Nanohyla nanapollexa
- Conservation status: Data Deficient (IUCN 3.1)

Scientific classification
- Kingdom: Animalia
- Phylum: Chordata
- Class: Amphibia
- Order: Anura
- Family: Microhylidae
- Genus: Nanohyla
- Species: N. nanapollexa
- Binomial name: Nanohyla nanapollexa (Bain and Truong, 2004)
- Synonyms: Microhyla nanapollexa Bain and Truong, 2004;

= Nanohyla nanapollexa =

- Authority: (Bain and Truong, 2004)
- Conservation status: DD
- Synonyms: Microhyla nanapollexa Bain and Truong, 2004

Species of frog

Nanohyla nanapollexa is a species of frog in the family Microhylidae. It is also known as the no-thumb pigmy frog and three-fingered pigmy narrow-mouth frog.
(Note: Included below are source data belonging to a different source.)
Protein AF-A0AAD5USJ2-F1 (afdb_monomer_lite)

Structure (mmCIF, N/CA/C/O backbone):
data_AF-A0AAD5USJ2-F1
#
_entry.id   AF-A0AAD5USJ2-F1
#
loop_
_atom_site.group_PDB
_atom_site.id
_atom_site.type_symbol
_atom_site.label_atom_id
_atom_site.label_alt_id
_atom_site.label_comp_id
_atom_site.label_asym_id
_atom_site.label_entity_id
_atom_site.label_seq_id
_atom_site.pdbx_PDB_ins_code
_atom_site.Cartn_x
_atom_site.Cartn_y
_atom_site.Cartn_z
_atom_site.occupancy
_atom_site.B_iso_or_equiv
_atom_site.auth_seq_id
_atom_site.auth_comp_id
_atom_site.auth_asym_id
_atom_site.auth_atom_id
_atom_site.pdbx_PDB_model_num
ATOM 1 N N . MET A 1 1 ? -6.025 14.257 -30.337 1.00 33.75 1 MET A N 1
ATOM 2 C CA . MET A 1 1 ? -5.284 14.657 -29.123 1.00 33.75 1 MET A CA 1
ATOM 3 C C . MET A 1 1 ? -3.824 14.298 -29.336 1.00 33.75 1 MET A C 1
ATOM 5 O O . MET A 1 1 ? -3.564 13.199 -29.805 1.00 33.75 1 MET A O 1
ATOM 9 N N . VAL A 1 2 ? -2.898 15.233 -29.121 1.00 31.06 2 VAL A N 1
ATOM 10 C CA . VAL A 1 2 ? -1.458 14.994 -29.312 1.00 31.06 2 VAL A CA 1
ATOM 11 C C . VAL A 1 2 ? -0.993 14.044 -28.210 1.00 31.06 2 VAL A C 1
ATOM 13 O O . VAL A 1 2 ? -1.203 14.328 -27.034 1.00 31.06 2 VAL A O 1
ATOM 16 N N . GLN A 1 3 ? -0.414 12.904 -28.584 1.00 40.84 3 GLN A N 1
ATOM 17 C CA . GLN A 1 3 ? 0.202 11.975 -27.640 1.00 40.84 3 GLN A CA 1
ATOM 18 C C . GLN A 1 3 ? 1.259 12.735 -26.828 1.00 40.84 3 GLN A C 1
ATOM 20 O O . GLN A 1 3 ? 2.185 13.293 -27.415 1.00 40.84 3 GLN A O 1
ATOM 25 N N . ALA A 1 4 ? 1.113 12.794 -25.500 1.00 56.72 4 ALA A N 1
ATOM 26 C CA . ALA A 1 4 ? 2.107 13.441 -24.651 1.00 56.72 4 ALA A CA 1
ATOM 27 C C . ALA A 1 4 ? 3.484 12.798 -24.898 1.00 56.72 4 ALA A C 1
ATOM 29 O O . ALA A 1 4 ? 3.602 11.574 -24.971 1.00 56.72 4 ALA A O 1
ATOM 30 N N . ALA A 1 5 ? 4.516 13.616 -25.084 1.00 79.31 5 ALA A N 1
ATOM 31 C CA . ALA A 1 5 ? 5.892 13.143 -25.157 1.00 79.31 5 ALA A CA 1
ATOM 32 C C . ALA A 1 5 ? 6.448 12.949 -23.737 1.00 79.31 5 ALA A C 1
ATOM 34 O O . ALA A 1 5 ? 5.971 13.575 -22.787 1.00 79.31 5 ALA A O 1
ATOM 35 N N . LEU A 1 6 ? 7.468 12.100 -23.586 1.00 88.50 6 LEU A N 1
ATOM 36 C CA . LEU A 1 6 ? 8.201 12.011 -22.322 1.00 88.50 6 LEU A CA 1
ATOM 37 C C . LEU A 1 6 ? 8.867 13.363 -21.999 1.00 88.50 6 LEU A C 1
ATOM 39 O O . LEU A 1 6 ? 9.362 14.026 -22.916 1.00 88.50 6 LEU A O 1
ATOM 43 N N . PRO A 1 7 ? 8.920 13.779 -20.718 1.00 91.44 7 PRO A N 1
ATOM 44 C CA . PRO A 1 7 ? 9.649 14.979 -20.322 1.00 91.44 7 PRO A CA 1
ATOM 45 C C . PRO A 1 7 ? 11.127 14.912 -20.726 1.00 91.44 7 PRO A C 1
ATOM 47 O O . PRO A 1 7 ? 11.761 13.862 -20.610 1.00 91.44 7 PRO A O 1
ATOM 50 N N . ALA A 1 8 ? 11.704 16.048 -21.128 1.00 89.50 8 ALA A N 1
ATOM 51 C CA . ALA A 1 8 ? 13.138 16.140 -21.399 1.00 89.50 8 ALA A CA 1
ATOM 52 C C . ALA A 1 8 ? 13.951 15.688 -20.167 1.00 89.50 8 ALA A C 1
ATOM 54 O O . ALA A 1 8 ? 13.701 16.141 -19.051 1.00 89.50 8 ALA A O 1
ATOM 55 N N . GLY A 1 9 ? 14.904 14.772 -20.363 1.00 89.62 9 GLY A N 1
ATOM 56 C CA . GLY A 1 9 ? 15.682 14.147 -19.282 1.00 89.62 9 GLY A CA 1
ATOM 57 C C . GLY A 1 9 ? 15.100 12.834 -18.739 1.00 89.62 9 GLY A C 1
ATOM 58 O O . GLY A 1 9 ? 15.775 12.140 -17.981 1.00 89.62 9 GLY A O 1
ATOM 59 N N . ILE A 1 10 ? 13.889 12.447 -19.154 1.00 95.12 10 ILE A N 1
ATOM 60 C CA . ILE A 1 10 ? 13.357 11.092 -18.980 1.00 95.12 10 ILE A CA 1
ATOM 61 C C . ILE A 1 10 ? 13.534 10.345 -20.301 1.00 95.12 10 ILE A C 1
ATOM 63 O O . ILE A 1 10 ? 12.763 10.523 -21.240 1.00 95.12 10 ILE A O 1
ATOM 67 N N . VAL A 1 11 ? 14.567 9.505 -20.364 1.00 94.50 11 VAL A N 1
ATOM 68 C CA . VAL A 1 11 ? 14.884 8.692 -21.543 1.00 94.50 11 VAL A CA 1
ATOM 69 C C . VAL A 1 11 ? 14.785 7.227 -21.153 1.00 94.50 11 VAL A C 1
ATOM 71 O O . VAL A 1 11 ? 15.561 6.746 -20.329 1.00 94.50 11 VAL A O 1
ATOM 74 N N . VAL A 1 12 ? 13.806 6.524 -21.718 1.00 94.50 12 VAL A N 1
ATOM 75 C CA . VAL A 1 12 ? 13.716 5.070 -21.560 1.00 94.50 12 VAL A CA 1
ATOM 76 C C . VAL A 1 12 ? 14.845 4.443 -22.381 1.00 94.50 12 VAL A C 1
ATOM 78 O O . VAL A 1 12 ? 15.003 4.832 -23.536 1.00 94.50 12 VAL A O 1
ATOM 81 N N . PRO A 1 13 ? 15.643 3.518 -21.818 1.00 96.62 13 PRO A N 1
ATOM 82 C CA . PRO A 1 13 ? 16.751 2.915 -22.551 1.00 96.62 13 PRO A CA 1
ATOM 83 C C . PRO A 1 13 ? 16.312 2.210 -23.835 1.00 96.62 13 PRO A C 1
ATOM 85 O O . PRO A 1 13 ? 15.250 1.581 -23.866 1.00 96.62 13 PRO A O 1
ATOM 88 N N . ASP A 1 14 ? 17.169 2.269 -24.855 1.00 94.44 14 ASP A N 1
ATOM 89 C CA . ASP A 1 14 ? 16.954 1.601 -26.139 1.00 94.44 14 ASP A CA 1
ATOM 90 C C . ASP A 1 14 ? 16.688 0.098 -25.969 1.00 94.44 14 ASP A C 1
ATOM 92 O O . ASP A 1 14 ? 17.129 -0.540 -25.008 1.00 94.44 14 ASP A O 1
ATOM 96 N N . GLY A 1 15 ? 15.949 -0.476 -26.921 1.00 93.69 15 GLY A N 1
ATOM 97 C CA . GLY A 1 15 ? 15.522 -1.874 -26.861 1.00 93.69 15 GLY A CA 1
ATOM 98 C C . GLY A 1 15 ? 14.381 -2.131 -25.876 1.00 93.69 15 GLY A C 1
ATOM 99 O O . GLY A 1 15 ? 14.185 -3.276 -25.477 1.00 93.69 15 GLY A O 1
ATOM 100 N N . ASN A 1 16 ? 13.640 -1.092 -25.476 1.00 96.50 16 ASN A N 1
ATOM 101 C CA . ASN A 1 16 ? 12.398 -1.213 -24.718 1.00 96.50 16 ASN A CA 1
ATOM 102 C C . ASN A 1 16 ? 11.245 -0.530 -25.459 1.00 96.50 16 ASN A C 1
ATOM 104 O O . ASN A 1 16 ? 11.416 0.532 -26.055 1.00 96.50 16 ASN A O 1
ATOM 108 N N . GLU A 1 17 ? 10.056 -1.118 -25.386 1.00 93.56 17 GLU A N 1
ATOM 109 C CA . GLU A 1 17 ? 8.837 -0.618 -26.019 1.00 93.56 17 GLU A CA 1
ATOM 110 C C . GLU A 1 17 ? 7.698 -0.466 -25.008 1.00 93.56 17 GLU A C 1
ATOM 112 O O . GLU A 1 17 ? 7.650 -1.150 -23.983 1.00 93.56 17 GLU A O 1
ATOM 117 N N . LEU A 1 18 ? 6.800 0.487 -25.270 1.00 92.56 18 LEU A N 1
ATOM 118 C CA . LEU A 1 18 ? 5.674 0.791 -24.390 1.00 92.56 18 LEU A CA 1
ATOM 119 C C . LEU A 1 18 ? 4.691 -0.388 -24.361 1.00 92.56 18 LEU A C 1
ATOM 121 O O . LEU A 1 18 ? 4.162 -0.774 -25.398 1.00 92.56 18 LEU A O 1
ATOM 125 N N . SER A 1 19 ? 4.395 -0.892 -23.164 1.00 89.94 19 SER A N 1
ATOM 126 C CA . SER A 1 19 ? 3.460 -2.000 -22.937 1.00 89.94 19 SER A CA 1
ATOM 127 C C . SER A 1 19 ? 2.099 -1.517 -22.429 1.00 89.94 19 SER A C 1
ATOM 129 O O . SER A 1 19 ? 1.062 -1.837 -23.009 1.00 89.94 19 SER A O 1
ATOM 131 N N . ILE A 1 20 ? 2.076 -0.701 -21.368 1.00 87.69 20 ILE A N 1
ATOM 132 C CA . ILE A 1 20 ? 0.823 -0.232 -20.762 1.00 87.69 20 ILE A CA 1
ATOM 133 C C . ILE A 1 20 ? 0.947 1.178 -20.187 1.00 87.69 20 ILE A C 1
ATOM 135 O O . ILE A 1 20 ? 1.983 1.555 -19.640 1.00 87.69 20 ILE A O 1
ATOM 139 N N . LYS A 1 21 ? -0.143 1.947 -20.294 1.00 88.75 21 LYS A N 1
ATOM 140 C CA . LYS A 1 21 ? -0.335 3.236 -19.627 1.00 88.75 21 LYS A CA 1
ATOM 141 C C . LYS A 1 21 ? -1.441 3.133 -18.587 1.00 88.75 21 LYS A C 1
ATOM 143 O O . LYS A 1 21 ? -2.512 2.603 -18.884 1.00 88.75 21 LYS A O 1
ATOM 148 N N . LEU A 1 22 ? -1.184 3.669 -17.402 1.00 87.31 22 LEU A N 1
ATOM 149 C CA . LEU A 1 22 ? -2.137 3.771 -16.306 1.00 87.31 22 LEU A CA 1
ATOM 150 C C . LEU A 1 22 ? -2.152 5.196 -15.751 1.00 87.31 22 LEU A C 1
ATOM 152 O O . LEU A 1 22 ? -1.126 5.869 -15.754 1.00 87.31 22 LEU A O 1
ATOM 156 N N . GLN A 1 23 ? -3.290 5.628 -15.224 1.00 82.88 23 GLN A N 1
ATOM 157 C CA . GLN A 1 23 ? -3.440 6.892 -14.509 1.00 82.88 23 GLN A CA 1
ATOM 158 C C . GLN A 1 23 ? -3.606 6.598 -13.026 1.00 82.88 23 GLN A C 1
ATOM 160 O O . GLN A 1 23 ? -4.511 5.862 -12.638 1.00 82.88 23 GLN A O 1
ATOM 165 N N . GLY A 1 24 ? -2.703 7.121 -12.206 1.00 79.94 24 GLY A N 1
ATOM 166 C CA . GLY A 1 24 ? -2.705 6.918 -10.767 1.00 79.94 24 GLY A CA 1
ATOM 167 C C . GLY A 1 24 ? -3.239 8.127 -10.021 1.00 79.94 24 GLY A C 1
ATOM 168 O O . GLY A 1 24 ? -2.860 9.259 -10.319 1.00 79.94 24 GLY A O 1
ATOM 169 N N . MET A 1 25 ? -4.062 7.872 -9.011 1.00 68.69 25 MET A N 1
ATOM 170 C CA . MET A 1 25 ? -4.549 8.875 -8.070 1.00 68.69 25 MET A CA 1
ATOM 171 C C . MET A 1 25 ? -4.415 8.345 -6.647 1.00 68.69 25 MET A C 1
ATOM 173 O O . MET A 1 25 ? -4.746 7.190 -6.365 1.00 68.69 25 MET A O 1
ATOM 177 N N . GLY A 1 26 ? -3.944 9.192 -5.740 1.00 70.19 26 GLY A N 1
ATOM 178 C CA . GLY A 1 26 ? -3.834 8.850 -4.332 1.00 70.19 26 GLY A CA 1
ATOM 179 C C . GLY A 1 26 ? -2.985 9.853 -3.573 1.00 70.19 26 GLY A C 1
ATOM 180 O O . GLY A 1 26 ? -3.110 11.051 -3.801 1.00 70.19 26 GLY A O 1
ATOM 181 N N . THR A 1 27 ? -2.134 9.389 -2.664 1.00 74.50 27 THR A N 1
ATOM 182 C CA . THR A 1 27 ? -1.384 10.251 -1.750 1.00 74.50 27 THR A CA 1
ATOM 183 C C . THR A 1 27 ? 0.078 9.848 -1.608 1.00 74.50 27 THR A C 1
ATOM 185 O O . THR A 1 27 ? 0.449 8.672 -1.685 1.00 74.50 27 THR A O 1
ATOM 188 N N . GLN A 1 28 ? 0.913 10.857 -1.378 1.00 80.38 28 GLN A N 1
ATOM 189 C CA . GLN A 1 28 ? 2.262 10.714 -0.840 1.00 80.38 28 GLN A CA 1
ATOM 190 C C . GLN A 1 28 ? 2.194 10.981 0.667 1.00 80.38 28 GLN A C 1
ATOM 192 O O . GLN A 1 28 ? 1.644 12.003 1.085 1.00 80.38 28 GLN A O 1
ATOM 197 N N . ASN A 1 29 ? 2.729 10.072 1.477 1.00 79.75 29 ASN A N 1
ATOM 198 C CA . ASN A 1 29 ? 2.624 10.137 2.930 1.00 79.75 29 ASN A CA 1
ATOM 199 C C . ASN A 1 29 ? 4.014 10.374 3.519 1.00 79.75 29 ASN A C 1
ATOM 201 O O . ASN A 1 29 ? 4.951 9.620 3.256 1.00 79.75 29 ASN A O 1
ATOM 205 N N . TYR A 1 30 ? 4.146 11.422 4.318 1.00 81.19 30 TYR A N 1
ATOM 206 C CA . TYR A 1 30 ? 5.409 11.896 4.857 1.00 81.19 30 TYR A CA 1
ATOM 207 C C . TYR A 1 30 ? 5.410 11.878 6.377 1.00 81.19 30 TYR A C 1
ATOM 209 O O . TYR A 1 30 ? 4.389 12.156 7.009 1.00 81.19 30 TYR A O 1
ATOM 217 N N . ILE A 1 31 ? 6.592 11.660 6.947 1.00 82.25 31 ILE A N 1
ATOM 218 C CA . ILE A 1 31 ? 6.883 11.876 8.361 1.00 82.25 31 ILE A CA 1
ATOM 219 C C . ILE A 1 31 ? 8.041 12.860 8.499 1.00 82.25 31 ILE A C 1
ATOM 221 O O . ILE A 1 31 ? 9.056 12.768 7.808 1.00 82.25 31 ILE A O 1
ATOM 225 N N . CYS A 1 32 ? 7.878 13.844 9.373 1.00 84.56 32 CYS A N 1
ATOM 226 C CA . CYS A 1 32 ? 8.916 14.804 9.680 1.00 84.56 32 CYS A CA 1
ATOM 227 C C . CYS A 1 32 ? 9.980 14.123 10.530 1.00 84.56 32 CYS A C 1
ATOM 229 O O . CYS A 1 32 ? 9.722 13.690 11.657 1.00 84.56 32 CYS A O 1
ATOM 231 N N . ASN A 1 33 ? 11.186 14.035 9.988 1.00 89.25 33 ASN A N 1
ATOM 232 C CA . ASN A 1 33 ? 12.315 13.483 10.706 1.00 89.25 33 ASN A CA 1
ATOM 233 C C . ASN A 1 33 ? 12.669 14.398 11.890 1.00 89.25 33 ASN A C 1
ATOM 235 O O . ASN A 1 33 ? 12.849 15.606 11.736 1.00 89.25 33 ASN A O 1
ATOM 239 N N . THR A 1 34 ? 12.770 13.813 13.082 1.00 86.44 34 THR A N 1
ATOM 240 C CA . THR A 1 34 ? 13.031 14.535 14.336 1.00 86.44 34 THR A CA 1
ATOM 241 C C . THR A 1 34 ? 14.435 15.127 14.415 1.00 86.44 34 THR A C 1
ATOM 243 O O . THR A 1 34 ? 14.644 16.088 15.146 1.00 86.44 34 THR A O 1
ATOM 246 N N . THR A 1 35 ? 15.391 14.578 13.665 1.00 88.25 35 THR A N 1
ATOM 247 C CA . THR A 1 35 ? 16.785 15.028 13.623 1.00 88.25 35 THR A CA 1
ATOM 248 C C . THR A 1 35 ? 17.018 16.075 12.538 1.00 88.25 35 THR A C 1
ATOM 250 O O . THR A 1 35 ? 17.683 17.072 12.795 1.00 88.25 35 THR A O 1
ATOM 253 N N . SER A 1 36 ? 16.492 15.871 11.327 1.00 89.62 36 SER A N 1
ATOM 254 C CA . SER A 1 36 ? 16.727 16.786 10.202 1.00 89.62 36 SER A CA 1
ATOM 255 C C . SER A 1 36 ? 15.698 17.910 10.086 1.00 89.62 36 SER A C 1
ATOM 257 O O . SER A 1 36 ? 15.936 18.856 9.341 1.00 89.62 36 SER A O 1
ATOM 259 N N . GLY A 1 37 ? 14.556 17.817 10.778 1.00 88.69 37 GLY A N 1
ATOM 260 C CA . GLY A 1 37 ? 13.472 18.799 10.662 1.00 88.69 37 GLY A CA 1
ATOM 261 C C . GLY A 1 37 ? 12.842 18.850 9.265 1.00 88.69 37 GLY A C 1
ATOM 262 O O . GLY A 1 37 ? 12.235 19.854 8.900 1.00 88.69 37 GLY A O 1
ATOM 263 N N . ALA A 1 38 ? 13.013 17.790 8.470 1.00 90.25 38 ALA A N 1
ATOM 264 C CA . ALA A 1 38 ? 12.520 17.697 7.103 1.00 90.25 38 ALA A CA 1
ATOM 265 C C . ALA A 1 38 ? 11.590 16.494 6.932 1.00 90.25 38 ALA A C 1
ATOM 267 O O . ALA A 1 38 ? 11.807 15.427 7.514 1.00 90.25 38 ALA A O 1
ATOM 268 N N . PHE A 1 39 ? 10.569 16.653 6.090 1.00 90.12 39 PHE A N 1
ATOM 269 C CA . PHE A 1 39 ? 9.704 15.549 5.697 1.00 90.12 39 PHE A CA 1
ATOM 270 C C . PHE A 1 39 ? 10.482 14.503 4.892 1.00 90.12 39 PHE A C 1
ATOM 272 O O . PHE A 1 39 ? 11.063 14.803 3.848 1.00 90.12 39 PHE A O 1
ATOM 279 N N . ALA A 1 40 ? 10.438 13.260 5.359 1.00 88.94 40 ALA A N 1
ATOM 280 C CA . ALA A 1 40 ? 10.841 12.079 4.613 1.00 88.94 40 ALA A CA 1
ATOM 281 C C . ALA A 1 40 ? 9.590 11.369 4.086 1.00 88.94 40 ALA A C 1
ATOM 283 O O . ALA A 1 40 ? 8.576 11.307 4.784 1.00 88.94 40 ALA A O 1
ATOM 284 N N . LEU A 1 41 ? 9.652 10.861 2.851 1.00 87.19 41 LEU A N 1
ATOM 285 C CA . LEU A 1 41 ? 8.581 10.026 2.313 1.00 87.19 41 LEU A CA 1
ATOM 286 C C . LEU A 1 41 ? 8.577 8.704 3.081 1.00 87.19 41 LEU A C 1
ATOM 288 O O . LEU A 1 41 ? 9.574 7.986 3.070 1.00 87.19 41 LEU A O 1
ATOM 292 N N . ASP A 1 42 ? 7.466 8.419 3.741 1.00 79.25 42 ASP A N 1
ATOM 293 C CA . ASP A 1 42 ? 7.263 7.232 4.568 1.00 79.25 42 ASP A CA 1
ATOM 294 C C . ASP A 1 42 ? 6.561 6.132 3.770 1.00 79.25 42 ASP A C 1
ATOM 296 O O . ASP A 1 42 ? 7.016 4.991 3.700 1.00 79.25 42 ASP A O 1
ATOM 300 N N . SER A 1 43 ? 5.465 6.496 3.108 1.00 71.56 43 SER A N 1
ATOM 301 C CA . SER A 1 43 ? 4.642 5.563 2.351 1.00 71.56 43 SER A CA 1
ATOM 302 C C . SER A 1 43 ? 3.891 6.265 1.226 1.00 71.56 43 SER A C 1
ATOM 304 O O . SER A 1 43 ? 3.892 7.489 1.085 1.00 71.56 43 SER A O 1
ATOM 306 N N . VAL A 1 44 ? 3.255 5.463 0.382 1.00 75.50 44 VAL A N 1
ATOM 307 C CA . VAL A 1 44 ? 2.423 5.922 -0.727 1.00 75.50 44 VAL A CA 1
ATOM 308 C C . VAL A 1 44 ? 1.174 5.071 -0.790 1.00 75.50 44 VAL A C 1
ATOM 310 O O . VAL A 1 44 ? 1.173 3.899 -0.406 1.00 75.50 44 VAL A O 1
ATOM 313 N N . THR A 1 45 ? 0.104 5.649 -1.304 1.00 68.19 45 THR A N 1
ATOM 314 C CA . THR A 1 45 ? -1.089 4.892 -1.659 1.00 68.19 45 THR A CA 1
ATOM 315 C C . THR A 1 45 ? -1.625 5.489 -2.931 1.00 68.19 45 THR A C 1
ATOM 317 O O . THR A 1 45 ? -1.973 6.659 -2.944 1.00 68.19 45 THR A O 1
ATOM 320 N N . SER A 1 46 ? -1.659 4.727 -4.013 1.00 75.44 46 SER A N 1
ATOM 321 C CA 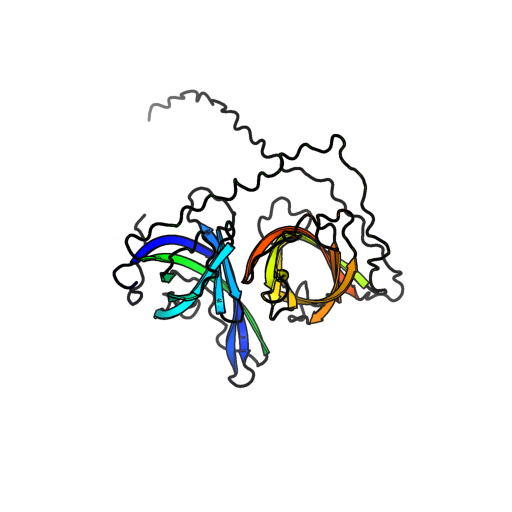. SER A 1 46 ? -2.254 5.190 -5.262 1.00 75.44 46 SER A CA 1
ATOM 322 C C . SER A 1 46 ? -2.968 4.046 -5.955 1.00 75.44 46 SER A C 1
ATOM 324 O O . SER A 1 46 ? -2.460 2.925 -6.008 1.00 75.44 46 SER A O 1
ATOM 326 N N . THR A 1 47 ? -4.159 4.341 -6.460 1.00 70.12 47 THR A N 1
ATOM 327 C CA . THR A 1 47 ? -4.938 3.428 -7.294 1.00 70.12 47 THR A CA 1
ATOM 328 C C . THR A 1 47 ? -4.726 3.825 -8.740 1.00 70.12 47 THR A C 1
ATOM 330 O O . THR A 1 47 ? -4.831 5.003 -9.081 1.00 70.12 47 THR A O 1
ATOM 333 N N . LEU A 1 48 ? -4.382 2.848 -9.573 1.00 81.69 48 LEU A N 1
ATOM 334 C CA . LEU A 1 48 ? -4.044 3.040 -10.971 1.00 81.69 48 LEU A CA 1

It is endemic to Vietnam and is known from Quang Nam and Phu Yen Provinces.

== Taxonomy ==
N. nanapollexa was formerly placed in the genus Microhyla, but a 2021 study using morphological and phylogenetic evidence moved nine species (including N. nanapollexa) to a new genus, Nanohyla.

==Habitat and conservation==
The type locality of Nanohyla nanapollexa is a montane broad-leaved evergreen forest with small mixed coniferous areas at 1480 m above sea level. N. nanapollexa is considered data deficient by the IUCN Red List.